## PROBLEM:
Begin with the line below holding "ATOM 36 C CA" and go on through the line holding "ATOM 65 N N", duplicating each line exactly and leaving out pictures.

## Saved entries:
- Opening Delimiter -
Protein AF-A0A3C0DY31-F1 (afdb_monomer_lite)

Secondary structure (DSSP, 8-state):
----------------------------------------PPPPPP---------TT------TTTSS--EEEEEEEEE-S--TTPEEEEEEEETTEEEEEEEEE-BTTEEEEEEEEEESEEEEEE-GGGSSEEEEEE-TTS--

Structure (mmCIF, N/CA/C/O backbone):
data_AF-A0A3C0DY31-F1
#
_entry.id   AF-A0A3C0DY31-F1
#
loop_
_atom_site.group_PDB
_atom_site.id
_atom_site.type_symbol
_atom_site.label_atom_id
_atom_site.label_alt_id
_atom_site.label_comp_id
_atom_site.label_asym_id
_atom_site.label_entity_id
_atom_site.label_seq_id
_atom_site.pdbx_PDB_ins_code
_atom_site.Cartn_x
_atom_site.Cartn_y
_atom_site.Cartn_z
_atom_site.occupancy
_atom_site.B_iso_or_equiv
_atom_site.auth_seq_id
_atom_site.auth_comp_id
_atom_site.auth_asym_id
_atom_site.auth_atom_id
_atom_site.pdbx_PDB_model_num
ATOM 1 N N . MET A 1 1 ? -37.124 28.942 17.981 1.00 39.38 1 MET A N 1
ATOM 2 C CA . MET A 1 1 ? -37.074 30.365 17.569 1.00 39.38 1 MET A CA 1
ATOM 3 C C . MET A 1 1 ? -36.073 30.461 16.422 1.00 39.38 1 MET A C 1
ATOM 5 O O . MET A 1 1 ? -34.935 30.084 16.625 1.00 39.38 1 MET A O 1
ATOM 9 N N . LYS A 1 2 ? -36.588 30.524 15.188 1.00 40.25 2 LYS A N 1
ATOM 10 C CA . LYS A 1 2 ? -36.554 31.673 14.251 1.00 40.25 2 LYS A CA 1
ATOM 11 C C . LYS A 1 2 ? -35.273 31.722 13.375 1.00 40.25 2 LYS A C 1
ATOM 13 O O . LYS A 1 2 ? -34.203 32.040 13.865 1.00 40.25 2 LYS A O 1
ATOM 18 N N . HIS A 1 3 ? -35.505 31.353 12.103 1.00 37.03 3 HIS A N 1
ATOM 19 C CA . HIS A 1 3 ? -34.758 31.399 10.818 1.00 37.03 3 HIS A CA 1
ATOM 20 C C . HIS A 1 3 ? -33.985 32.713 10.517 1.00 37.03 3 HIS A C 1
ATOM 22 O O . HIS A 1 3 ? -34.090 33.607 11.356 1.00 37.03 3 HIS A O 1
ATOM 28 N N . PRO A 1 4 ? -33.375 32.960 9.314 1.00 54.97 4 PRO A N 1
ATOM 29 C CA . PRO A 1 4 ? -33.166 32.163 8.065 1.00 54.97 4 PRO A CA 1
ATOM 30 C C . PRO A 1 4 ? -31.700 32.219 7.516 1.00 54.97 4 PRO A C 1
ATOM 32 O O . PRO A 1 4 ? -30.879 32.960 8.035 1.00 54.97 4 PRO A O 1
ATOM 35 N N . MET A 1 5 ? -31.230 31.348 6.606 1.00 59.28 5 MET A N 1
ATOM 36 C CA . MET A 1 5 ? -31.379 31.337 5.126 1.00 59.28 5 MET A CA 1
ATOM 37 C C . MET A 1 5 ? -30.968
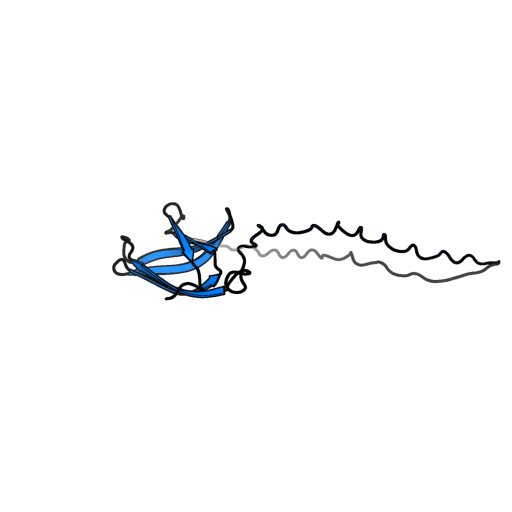 32.651 4.420 1.00 59.28 5 MET A C 1
ATOM 39 O O . MET A 1 5 ? -31.709 33.619 4.509 1.00 59.28 5 MET A O 1
ATOM 43 N N . ILE A 1 6 ? -29.820 32.655 3.717 1.00 53.06 6 ILE A N 1
ATOM 44 C CA . ILE A 1 6 ? -29.327 33.605 2.678 1.00 53.06 6 ILE A CA 1
ATOM 45 C C . ILE A 1 6 ? -27.892 33.133 2.331 1.00 53.06 6 ILE A C 1
ATOM 47 O O . ILE A 1 6 ? -27.148 32.800 3.241 1.00 53.06 6 ILE A O 1
ATOM 51 N N . TRP A 1 7 ? -27.383 33.038 1.103 1.00 45.66 7 TRP A N 1
ATOM 52 C CA . TRP A 1 7 ? -27.892 33.292 -0.241 1.00 45.66 7 TRP A CA 1
ATOM 53 C C . TRP A 1 7 ? -26.802 32.801 -1.210 1.00 45.66 7 TRP A C 1
ATOM 55 O O . TRP A 1 7 ? -25.616 33.054 -1.013 1.00 45.66 7 TRP A O 1
ATOM 65 N N . THR A 1 8 ? -27.213 32.060 -2.232 1.00 53.38 8 THR A N 1
ATOM 66 C CA . THR A 1 8 ? -26.451 31.753 -3.443 1.00 53.38 8 THR A CA 1
ATOM 67 C C . THR A 1 8 ? -25.826 33.012 -4.050 1.00 53.38 8 THR A C 1
ATOM 69 O O . THR A 1 8 ? -26.558 33.945 -4.367 1.00 53.38 8 THR A O 1
ATOM 72 N N . LEU A 1 9 ? -24.520 32.998 -4.337 1.00 50.38 9 LEU A N 1
ATOM 73 C CA . LEU A 1 9 ? -23.939 33.875 -5.355 1.00 50.38 9 LEU A CA 1
ATOM 74 C C . LEU A 1 9 ? -23.151 33.041 -6.372 1.00 50.38 9 LEU A C 1
ATOM 76 O O . LEU A 1 9 ? -22.074 32.522 -6.092 1.00 50.38 9 LEU A O 1
ATOM 80 N N . CYS A 1 10 ? -23.739 32.910 -7.560 1.00 44.28 10 CYS A N 1
ATOM 81 C CA . CYS A 1 10 ? -23.014 32.649 -8.794 1.00 44.28 10 CYS A CA 1
ATOM 82 C C . CYS A 1 10 ? -22.175 33.884 -9.133 1.00 44.28 10 CYS A C 1
ATOM 84 O O . CYS A 1 10 ? -22.738 34.970 -9.256 1.00 44.28 10 CYS A O 1
ATOM 86 N N . THR A 1 11 ? -20.886 33.697 -9.410 1.00 58.84 11 THR A N 1
ATOM 87 C CA . THR A 1 11 ? -20.130 34.629 -10.253 1.00 58.84 11 THR A CA 1
ATOM 88 C C . THR A 1 11 ? -19.335 33.814 -11.262 1.00 58.84 11 THR A C 1
ATOM 90 O O . THR A 1 11 ? -18.297 33.239 -10.946 1.00 58.84 11 THR A O 1
ATOM 93 N N . ALA A 1 12 ? -19.865 33.738 -12.481 1.00 52.62 12 ALA A N 1
ATOM 94 C CA . ALA A 1 12 ? -19.116 33.330 -13.656 1.00 52.62 12 ALA A CA 1
ATOM 95 C C . ALA A 1 12 ? -18.193 34.486 -14.073 1.00 52.62 12 ALA A C 1
ATOM 97 O O . ALA A 1 12 ? -18.655 35.616 -14.223 1.00 52.62 12 ALA A O 1
ATOM 98 N N . ALA A 1 13 ? -16.911 34.202 -14.295 1.00 54.75 13 ALA A N 1
ATOM 99 C CA . ALA A 1 13 ? -16.010 35.075 -15.036 1.00 54.75 13 ALA A CA 1
ATOM 100 C C . ALA A 1 13 ? -15.332 34.239 -16.126 1.00 54.75 13 ALA A C 1
ATOM 102 O O . ALA A 1 13 ? -14.708 33.214 -15.855 1.00 54.75 13 ALA A O 1
ATOM 103 N N . ALA A 1 14 ? -15.559 34.657 -17.367 1.00 52.50 14 ALA A N 1
ATOM 104 C CA . ALA A 1 14 ? -15.170 33.984 -18.591 1.00 52.50 14 ALA A CA 1
ATOM 105 C C . ALA A 1 14 ? -13.647 33.995 -18.798 1.00 52.50 14 ALA A C 1
ATOM 107 O O . ALA A 1 14 ? -13.015 35.047 -18.738 1.00 52.50 14 ALA A O 1
ATOM 108 N N . LEU A 1 15 ? -13.078 32.832 -19.124 1.00 51.72 15 LEU A N 1
ATOM 109 C CA . LEU A 1 15 ? -11.763 32.723 -19.751 1.00 51.72 15 LEU A CA 1
ATOM 110 C C . LEU A 1 15 ? -11.968 32.731 -21.268 1.00 51.72 15 LEU A C 1
ATOM 112 O O . LEU A 1 15 ? -12.360 31.727 -21.859 1.00 51.72 15 LEU A O 1
ATOM 116 N N . ALA A 1 16 ? -11.718 33.875 -21.895 1.00 57.09 16 ALA A N 1
ATOM 117 C CA . ALA A 1 16 ? -11.513 33.971 -23.330 1.00 57.09 16 ALA A CA 1
ATOM 118 C C . ALA A 1 16 ? -10.262 34.814 -23.594 1.00 57.09 16 ALA A C 1
ATOM 120 O O . ALA A 1 16 ? -9.984 35.755 -22.855 1.00 57.09 16 ALA A O 1
ATOM 121 N N . VAL A 1 17 ? -9.597 34.492 -24.707 1.00 53.91 17 VAL A N 1
ATOM 122 C CA . VAL A 1 17 ? -8.438 35.147 -25.341 1.00 53.91 17 VAL A CA 1
ATOM 123 C C . VAL A 1 17 ? -7.092 34.479 -25.031 1.00 53.91 17 VAL A C 1
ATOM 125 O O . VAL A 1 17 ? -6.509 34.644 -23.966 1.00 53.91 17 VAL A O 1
- Closing Delimiter -
## SOLUTION TO THE PROBLEM:
ATOM 36 C CA . MET A 1 5 ? -31.379 31.337 5.126 1.00 59.28 5 MET A CA 1
ATOM 37 C C . MET A 1 5 ? -30.968
 32.651 4.420 1.00 59.28 5 MET A C 1
ATOM 39 O O . MET A 1 5 ? -31.709 33.619 4.509 1.00 59.28 5 MET A O 1
ATOM 43 N N . ILE A 1 6 ? -29.820 32.655 3.717 1.00 53.06 6 ILE A N 1
ATOM 44 C CA . ILE A 1 6 ? -29.327 33.605 2.678 1.00 53.06 6 ILE A CA 1
ATOM 45 C C . ILE A 1 6 ? -27.892 33.133 2.331 1.00 53.06 6 ILE A C 1
ATOM 47 O O . ILE A 1 6 ? -27.148 32.800 3.241 1.00 53.06 6 ILE A O 1
ATOM 51 N N . TRP A 1 7 ? -27.383 33.038 1.103 1.00 45.66 7 TRP A N 1
ATOM 52 C CA . TRP A 1 7 ? -27.892 33.292 -0.241 1.00 45.66 7 TRP A CA 1
ATOM 53 C C . TRP A 1 7 ? -26.802 32.801 -1.210 1.00 45.66 7 TRP A C 1
ATOM 55 O O . TRP A 1 7 ? -25.616 33.054 -1.013 1.00 45.66 7 TRP A O 1
ATOM 65 N N . THR A 1 8 ? -27.213 32.060 -2.232 1.00 53.38 8 THR A N 1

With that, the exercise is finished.